[Records from a dataset]
▶

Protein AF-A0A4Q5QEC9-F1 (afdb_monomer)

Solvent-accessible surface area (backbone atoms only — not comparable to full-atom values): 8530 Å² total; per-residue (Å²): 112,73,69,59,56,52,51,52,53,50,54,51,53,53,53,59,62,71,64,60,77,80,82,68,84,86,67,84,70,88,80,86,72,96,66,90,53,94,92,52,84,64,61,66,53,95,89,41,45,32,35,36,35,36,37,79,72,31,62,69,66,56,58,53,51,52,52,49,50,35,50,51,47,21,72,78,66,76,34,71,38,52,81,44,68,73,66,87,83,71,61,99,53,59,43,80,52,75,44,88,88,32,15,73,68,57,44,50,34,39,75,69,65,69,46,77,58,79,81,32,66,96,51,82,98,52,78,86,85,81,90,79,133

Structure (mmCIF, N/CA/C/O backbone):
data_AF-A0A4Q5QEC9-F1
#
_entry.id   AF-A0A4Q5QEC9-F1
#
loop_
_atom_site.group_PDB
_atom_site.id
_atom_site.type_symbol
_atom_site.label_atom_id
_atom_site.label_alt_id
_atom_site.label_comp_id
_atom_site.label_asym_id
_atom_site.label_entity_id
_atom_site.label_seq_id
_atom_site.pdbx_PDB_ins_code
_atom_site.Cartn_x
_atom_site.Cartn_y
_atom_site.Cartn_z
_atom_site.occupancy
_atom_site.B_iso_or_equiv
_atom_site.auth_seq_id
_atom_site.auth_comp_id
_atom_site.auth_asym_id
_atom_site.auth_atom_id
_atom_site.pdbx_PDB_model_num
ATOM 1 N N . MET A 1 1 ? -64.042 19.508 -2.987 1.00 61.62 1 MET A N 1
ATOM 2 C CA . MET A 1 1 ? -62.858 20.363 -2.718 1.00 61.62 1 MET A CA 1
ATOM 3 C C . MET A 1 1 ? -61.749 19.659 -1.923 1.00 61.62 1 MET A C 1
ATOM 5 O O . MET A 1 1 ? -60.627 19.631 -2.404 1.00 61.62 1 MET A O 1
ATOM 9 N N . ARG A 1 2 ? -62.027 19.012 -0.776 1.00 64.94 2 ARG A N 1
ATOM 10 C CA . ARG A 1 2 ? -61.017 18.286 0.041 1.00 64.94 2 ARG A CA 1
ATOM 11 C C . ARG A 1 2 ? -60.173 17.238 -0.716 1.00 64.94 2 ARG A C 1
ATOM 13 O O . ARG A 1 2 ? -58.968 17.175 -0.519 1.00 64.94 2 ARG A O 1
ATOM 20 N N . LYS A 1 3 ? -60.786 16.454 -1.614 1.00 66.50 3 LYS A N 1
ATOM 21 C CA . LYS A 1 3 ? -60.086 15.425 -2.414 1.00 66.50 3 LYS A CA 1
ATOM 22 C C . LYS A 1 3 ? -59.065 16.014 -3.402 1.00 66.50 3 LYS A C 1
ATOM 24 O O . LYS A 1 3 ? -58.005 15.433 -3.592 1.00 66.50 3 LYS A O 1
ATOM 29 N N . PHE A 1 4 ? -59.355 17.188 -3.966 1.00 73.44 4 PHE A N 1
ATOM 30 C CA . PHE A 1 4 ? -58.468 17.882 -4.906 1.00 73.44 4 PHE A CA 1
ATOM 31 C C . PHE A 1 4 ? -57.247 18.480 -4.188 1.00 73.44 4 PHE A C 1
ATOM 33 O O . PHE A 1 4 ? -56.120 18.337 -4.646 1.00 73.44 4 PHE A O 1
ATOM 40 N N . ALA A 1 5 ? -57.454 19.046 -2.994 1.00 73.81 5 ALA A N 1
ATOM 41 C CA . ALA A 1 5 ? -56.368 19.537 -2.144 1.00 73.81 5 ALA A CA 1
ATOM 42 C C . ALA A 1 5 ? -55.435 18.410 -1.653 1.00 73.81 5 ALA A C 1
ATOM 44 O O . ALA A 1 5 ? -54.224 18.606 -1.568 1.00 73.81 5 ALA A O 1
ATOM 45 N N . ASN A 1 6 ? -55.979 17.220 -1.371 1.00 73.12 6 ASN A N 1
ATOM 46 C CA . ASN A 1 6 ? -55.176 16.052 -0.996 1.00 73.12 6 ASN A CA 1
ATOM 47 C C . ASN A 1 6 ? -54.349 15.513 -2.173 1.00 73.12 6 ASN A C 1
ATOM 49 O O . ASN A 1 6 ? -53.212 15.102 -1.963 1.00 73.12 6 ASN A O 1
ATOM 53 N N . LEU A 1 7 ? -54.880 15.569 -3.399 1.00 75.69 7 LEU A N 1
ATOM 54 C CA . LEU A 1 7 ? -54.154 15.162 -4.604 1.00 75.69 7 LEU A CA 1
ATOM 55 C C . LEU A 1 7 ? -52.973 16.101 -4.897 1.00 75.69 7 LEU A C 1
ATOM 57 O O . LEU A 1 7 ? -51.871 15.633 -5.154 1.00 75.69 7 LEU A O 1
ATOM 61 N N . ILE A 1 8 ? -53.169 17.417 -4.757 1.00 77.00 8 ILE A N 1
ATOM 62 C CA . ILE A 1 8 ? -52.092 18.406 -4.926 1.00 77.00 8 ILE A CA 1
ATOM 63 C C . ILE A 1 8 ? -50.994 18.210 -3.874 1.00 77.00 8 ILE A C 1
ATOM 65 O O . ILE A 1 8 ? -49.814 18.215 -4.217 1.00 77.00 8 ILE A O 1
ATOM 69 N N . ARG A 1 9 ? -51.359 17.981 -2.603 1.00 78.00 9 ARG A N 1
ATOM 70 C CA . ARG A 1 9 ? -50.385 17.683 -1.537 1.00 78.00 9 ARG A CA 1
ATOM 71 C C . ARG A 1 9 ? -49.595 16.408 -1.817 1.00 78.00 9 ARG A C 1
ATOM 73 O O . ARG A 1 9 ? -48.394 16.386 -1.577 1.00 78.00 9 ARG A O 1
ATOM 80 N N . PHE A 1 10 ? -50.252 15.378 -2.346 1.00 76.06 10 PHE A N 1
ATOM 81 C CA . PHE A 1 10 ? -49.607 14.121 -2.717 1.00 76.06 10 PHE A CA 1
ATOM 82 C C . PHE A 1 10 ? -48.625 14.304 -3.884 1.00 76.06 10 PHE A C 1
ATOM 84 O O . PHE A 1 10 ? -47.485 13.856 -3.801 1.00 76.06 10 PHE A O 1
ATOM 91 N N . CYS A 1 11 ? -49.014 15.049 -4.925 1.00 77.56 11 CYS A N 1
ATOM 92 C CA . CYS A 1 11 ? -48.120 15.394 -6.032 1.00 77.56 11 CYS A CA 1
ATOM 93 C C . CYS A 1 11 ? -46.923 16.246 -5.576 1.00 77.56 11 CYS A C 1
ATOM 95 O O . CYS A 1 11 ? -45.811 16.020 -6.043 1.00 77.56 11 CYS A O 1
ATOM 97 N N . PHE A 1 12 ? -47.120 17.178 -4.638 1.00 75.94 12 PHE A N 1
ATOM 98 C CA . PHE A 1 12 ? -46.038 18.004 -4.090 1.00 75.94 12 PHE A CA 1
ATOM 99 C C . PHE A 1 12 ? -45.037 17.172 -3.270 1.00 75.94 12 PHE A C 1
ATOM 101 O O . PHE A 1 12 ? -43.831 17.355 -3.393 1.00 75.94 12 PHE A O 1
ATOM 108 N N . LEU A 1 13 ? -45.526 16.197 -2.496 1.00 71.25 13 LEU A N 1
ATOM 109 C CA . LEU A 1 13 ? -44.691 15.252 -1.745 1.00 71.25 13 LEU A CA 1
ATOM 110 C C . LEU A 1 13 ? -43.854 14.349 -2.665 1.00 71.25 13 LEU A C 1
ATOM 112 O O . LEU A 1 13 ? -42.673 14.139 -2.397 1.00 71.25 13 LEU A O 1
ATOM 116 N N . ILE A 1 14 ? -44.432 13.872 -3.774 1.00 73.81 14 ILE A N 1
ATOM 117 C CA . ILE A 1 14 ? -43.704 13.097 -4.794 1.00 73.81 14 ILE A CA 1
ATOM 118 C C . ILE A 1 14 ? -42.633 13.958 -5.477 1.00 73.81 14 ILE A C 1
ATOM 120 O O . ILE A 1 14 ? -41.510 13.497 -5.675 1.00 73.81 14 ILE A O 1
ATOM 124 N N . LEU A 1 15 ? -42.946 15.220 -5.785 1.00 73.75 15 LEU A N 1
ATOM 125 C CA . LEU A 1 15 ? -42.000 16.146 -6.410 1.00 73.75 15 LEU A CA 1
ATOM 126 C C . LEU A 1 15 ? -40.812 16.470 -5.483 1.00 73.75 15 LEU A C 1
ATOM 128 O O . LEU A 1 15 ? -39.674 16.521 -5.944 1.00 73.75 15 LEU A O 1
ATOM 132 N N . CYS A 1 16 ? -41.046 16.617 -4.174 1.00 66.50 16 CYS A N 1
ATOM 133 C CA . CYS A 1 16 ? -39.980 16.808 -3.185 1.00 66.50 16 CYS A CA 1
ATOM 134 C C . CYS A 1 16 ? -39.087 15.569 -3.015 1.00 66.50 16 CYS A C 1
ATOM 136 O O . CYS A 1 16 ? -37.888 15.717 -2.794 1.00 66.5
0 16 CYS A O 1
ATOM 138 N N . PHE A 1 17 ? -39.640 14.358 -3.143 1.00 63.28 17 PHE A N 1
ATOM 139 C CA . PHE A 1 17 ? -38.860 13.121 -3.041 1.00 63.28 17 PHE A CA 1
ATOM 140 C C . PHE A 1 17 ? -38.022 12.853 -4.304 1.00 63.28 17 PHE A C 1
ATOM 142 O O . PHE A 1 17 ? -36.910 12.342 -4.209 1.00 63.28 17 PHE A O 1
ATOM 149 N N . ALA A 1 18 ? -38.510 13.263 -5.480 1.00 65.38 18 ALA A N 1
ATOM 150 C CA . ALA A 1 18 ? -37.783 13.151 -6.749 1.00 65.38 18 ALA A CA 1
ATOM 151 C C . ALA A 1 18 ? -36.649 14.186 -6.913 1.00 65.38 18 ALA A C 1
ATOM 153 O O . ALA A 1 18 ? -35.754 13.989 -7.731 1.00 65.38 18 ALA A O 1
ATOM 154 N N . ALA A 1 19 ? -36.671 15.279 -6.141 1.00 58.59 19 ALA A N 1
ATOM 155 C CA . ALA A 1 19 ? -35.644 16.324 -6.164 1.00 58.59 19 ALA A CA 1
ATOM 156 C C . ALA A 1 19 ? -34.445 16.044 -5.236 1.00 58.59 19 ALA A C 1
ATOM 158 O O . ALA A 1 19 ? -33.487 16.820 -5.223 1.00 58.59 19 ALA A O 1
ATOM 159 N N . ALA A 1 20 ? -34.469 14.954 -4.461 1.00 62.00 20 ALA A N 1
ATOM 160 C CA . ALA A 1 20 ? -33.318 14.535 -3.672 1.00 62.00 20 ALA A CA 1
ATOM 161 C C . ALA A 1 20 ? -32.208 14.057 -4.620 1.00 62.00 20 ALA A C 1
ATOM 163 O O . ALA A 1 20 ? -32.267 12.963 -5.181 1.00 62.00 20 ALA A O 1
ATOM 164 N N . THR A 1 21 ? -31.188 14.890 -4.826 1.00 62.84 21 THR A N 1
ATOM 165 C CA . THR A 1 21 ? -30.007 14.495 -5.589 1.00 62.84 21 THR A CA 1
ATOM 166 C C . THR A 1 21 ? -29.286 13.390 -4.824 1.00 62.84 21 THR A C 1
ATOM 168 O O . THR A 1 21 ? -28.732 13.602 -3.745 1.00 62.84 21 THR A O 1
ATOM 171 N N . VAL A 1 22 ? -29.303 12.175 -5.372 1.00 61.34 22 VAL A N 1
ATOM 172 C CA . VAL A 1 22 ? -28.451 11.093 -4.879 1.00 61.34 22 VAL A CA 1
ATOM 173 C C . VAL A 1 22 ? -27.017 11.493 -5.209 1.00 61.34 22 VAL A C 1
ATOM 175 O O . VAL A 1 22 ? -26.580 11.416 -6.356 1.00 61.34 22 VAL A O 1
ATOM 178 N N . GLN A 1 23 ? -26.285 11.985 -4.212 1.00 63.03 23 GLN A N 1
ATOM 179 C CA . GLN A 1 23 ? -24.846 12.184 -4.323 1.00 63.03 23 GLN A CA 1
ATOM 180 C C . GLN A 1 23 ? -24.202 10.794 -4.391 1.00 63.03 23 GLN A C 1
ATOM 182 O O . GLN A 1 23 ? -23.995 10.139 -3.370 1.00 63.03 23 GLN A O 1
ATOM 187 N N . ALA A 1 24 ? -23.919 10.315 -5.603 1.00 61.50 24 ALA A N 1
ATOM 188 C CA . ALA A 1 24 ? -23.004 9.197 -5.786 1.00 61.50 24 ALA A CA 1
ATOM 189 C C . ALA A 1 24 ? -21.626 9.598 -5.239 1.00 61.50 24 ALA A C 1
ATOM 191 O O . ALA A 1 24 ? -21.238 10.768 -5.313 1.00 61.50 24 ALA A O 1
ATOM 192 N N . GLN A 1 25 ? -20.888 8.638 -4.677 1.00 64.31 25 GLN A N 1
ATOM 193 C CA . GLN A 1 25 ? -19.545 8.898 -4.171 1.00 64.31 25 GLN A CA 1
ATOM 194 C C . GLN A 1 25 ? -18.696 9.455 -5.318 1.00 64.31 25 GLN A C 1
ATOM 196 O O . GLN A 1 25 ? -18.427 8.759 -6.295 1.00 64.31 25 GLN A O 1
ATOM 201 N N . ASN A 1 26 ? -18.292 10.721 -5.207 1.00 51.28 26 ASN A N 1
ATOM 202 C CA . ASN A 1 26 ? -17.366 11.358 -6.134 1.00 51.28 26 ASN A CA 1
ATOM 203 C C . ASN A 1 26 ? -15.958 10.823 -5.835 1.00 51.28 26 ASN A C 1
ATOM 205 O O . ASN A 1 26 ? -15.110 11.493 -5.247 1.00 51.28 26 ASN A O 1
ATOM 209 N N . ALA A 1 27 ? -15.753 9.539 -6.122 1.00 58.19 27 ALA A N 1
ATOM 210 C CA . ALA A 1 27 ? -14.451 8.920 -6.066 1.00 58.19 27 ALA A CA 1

◀

EXERCISE INSTRUCTIONS:
In your answer, include only the lines above starting at the line that holds "ATOM 30 C CA" and ending at the line that holds "ATOM 41 C CA", copied exactly.

EXERCISE RESPONSE:
ATOM 30 C CA . PHE A 1 4 ? -58.468 17.882 -4.906 1.00 73.44 4 PHE A CA 1
ATOM 31 C C . PHE A 1 4 ? -57.247 18.480 -4.188 1.00 73.44 4 PHE A C 1
ATOM 33 O O . PHE A 1 4 ? -56.120 18.337 -4.646 1.00 73.44 4 PHE A O 1
ATOM 40 N N . ALA A 1 5 ? -57.454 19.046 -2.994 1.00 73.81 5 ALA A N 1
ATOM 41 C CA . ALA A 1 5 ? -56.368 19.537 -2.144 1.00 73.81 5 ALA A CA 1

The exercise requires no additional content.